Un pouvoir d’achat, cheval de bataille de Michel-Edouard Leclerc, venu en personne signer le partenariat, qui devrait bénéficier à tous, estime le patron du leader de la grande distribution en France. En effet, la distribution au consommateur final est assurée par Siplec, la coopérative du Mouvement E.Leclerc qui opère notamment dans le domaine de l’énergie de l’enseigne. Leader sur le marché dont elle se revendique pionnière, elle a commencé à incorporer de l’éthanol dans les essences il y a vingt ans. Quant au Superéthanol E85, il est aujourd’hui présent dans plus de la moitié des stations-service du groupe.

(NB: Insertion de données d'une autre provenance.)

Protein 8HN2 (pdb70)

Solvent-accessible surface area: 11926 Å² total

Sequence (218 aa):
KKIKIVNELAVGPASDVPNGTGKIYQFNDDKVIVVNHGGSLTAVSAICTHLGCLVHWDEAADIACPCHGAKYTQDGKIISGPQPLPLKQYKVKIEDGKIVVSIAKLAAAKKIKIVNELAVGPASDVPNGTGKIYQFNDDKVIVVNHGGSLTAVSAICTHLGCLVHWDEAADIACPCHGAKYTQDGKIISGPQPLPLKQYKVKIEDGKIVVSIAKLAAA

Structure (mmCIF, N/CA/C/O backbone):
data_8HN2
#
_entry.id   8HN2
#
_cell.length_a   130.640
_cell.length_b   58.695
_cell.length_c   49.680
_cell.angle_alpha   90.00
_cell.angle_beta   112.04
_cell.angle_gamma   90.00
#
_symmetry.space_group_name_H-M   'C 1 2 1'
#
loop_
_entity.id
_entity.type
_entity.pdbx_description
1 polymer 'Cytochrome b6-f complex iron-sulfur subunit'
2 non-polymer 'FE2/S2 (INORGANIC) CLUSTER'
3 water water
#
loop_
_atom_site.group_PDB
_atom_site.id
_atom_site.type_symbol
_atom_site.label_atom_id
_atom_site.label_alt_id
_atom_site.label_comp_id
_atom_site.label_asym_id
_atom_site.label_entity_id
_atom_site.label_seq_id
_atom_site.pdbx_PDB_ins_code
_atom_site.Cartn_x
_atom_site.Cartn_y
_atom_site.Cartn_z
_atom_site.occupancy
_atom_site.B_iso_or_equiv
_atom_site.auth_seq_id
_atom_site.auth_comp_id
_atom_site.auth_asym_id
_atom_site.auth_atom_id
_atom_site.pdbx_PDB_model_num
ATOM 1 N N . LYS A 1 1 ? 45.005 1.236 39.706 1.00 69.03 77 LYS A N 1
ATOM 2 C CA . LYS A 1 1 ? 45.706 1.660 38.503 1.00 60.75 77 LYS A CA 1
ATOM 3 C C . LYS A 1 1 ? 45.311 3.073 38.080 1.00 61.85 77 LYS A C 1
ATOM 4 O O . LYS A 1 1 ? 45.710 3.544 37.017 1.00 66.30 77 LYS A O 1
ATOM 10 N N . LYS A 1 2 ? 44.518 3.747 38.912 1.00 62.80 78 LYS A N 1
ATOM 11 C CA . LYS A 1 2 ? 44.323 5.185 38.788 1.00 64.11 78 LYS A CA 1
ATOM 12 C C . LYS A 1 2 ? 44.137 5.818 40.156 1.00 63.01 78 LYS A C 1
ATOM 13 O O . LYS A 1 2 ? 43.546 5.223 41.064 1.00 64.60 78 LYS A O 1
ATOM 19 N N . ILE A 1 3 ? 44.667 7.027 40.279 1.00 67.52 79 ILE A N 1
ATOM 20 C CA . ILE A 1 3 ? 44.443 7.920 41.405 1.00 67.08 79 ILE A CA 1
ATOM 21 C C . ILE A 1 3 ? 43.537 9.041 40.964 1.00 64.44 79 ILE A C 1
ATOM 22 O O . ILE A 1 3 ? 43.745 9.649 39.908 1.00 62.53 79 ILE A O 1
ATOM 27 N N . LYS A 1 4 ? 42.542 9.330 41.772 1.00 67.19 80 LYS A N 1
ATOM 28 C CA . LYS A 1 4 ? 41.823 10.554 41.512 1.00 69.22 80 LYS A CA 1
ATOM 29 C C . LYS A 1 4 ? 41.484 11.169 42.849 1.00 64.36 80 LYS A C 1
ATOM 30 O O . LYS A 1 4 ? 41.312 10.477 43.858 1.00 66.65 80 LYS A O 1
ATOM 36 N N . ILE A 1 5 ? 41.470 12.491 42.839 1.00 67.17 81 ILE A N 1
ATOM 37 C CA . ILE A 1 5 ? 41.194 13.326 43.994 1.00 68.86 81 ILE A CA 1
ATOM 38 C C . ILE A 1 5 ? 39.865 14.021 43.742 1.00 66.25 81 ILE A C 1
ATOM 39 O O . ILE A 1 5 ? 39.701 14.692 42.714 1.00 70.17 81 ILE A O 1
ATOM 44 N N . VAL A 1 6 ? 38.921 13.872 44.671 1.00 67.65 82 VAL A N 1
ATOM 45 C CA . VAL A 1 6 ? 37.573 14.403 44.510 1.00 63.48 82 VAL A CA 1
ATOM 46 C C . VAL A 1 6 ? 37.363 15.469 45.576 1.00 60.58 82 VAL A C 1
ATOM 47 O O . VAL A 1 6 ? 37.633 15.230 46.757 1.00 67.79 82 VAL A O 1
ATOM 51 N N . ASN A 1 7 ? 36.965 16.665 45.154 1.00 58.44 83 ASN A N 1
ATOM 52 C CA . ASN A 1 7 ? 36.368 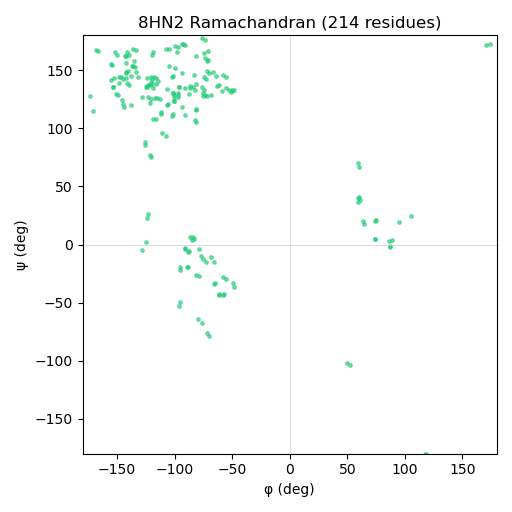17.634 46.062 1.00 62.21 83 ASN A CA 1
ATOM 53 C C . ASN A 1 7 ? 34.870 17.379 46.162 1.00 63.17 83 ASN A C 1
ATOM 54 O O . ASN A 1 7 ? 34.204 17.162 45.149 1.00 58.76 83 ASN A O 1
ATOM 59 N N . GLU A 1 8 ? 34.336 17.434 47.380 1.00 64.22 84 GLU A N 1
ATOM 60 C CA . GLU A 1 8 ? 32.928 17.132 47.612 1.00 62.88 84 GLU A CA 1
ATOM 61 C C . GLU A 1 8 ? 32.371 18.118 48.627 1.00 63.41 84 GLU A C 1
ATOM 62 O O . GLU A 1 8 ? 33.027 18.402 49.627 1.00 62.92 84 GLU A O 1
ATOM 68 N N . LEU A 1 9 ? 31.157 18.626 48.381 1.00 60.77 85 LEU A N 1
ATOM 69 C CA . LEU A 1 9 ? 30.550 19.628 49.254 1.00 55.48 85 LEU A CA 1
ATOM 70 C C . LEU A 1 9 ? 29.035 19.509 49.227 1.00 58.56 85 LEU A C 1
ATOM 71 O O . LEU A 1 9 ? 28.426 19.473 48.149 1.00 54.12 85 LEU A O 1
ATOM 76 N N . ALA A 1 10 ? 28.436 19.441 50.415 1.00 56.79 86 ALA A N 1
ATOM 77 C CA . ALA A 1 10 ? 26.994 19.598 50.564 1.00 54.10 86 ALA A CA 1
ATOM 78 C C . ALA A 1 10 ? 26.696 21.089 50.588 1.00 53.27 86 ALA A C 1
ATOM 79 O O . ALA A 1 10 ? 27.024 21.780 51.557 1.00 57.87 86 ALA A O 1
ATOM 81 N N . VAL A 1 11 ? 26.126 21.613 49.510 1.00 55.58 87 VAL A N 1
ATOM 82 C CA . VAL A 1 11 ? 26.040 23.064 49.401 1.00 52.64 87 VAL A CA 1
ATOM 83 C C . VAL A 1 11 ? 24.769 23.646 50.022 1.00 51.05 87 VAL A C 1
ATOM 84 O O . VAL A 1 11 ? 24.735 24.849 50.302 1.00 47.17 87 VAL A O 1
ATOM 88 N N . GLY A 1 12 ? 23.720 22.836 50.226 1.00 49.31 88 GLY A N 1
ATOM 89 C CA . GLY A 1 12 ? 22.462 23.327 50.751 1.00 50.75 88 GLY A CA 1
ATOM 90 C C . GLY A 1 12 ? 21.348 22.288 50.679 1.00 50.81 88 GLY A C 1
ATOM 91 O O . GLY A 1 12 ? 21.487 21.249 50.034 1.00 47.07 88 GLY A O 1
ATOM 92 N N . PRO A 1 13 ? 20.195 22.574 51.280 1.00 50.91 89 PRO A N 1
ATOM 93 C CA . PRO A 1 13 ? 19.086 21.607 51.212 1.00 49.30 89 PRO A CA 1
ATOM 94 C C . PRO A 1 13 ? 18.589 21.396 49.780 1.00 47.78 89 PRO A C 1
ATOM 95 O O . PRO A 1 13 ? 18.558 22.320 48.965 1.00 45.23 89 PRO A O 1
ATOM 99 N N . ALA A 1 14 ? 18.190 20.154 49.490 1.00 42.41 90 ALA A N 1
ATOM 100 C CA . ALA A 1 14 ? 17.614 19.813 48.192 1.00 45.07 90 ALA A CA 1
ATOM 101 C C . ALA A 1 14 ? 16.419 20.694 47.851 1.00 49.58 90 ALA A C 1
ATOM 102 O O . ALA A 1 14 ? 16.161 20.963 46.669 1.00 42.62 90 ALA A O 1
ATOM 104 N N . SER A 1 15 ? 15.697 21.161 48.872 1.00 48.37 91 SER A N 1
ATOM 105 C CA . SER A 1 15 ? 14.564 22.062 48.730 1.00 48.75 91 SER A CA 1
ATOM 106 C C . SER A 1 15 ? 14.969 23.451 48.249 1.00 50.36 91 SER A C 1
ATOM 107 O O . SER A 1 15 ? 14.080 24.264 47.960 1.00 48.57 91 SER A O 1
ATOM 110 N N . ASP A 1 16 ? 16.268 23.765 48.229 1.00 45.46 92 ASP A N 1
ATOM 111 C CA . ASP A 1 16 ? 16.739 25.035 47.665 1.00 45.95 92 ASP A CA 1
ATOM 112 C C . ASP A 1 16 ? 16.497 25.125 46.156 1.00 44.82 92 ASP A C 1
ATOM 113 O O . ASP A 1 16 ? 16.311 26.215 45.617 1.00 47.17 92 ASP A O 1
ATOM 118 N N . VAL A 1 17 ? 16.593 24.013 45.441 1.00 42.59 93 VAL A N 1
ATOM 119 C CA . VAL A 1 17 ? 16.519 24.045 43.988 1.00 39.72 93 VAL A CA 1
ATOM 120 C C . VAL A 1 17 ? 15.353 23.166 43.545 1.00 43.31 93 VAL A C 1
ATOM 121 O O . VAL A 1 17 ? 15.558 22.009 43.142 1.00 35.85 93 VAL A O 1
ATOM 125 N N . PRO A 1 18 ? 14.123 23.644 43.664 1.00 35.59 94 PRO A N 1
ATOM 126 C CA . PRO A 1 18 ? 12.967 22.885 43.185 1.00 39.70 94 PRO A CA 1
ATOM 127 C C . PRO A 1 18 ? 12.893 22.991 41.663 1.00 38.96 94 PRO A C 1
ATOM 128 O O . PRO A 1 18 ? 13.693 23.677 41.025 1.00 37.93 94 PRO A O 1
ATOM 132 N N . ASN A 1 19 ? 11.914 22.298 41.088 1.00 36.64 95 ASN A N 1
ATOM 133 C CA . ASN A 1 19 ? 11.834 22.176 39.637 1.00 40.78 95 ASN A CA 1
ATOM 134 C C . ASN A 1 19 ? 11.754 23.541 38.967 1.00 37.90 95 ASN A C 1
ATOM 135 O O . ASN A 1 19 ? 11.180 24.491 39.502 1.00 37.21 95 ASN A O 1
ATOM 140 N N . GLY A 1 20 ? 12.361 23.639 37.786 1.00 46.07 96 GLY A N 1
ATOM 141 C CA . GLY A 1 20 ? 12.338 24.878 37.034 1.00 38.91 96 GLY A CA 1
ATOM 142 C C . GLY A 1 20 ? 13.232 25.964 37.574 1.00 43.63 96 GLY A C 1
ATOM 143 O O . GLY A 1 20 ? 13.030 27.137 37.249 1.00 51.45 96 GLY A O 1
ATOM 144 N N . THR A 1 21 ? 14.233 25.634 38.384 1.00 39.93 97 THR A N 1
ATOM 145 C CA . THR A 1 21 ? 15.006 26.726 38.956 1.00 40.53 97 THR A CA 1
ATOM 146 C C . THR A 1 21 ? 16.481 26.380 38.976 1.00 38.84 97 THR A C 1
ATOM 147 O O . THR A 1 21 ? 16.884 25.218 38.914 1.00 39.61 97 THR A O 1
ATOM 151 N N . GLY A 1 22 ? 17.286 27.411 39.138 1.00 40.63 98 GLY A N 1
ATOM 152 C CA . GLY A 1 22 ? 18.717 27.228 39.265 1.00 39.84 98 GLY A CA 1
ATOM 153 C C . GLY A 1 22 ? 19.220 28.187 40.310 1.00 42.34 98 GLY A C 1
ATOM 154 O O . GLY A 1 22 ? 18.630 29.241 40.531 1.00 42.81 98 GLY A O 1
ATOM 155 N N . LYS A 1 23 ? 20.282 27.774 41.005 1.00 31.77 99 LYS A N 1
ATOM 156 C CA . LYS A 1 23 ? 20.837 28.544 42.112 1.00 41.71 99 LYS A CA 1
ATOM 157 C C . LYS A 1 23 ? 22.355 28.445 42.113 1.00 37.25 99 LYS A C 1
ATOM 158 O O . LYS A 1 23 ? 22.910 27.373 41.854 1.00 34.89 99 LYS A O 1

Aujourd’hui Siplec, qui est 2e opérateur national de carburant, intègre cet éthanol dans l’ensemble de sa gamme d’essences - SP95-E5, SP95-E10 et E85 - distribuée dans ses 734 stations-service du réseau.
« Nous allons tous être responsables de cette diminution d’émissions carbone et donc, nous allons d’abord être responsables de ce que nous distribuons, c’est évident. De son côté, Leclerc va dépenser à peu près 2,3 milliards d’euros, à travers ses magasins, ses entrepôts, ses flottes, nous allons travailler sur l’anti gaspi, on va travailler sur le changement de meubles de froid, la production de froid, la production de chaud... » Convaincu que le secteur de l’entreprise doit avancer sans attendre les injonctions politiques et les allers-retours ministériels ou parlementaires, le très médiatique dirigeant préconise le dialogue et le partenariat direct entre acteurs privés. « L’écologie ne passera pas avec des injonctions dogmatiques. Nous n’allons pas revenir en arrière, il va falloir que l’on se parle beaucoup, il va falloir trouver des modalités de travail pour aller assez vite parce qu’il faut avoir la taille du marché pour amortir les usines de Roquette et pour pouvoir aussi garantir à nos agriculteurs la viabilité dans la durée de cette politique. En tout cas, Leclerc est partant et je suis persuadé que mes collègues de Système U, Carrefour et Intermarché sont sur les mêmes objectifs ».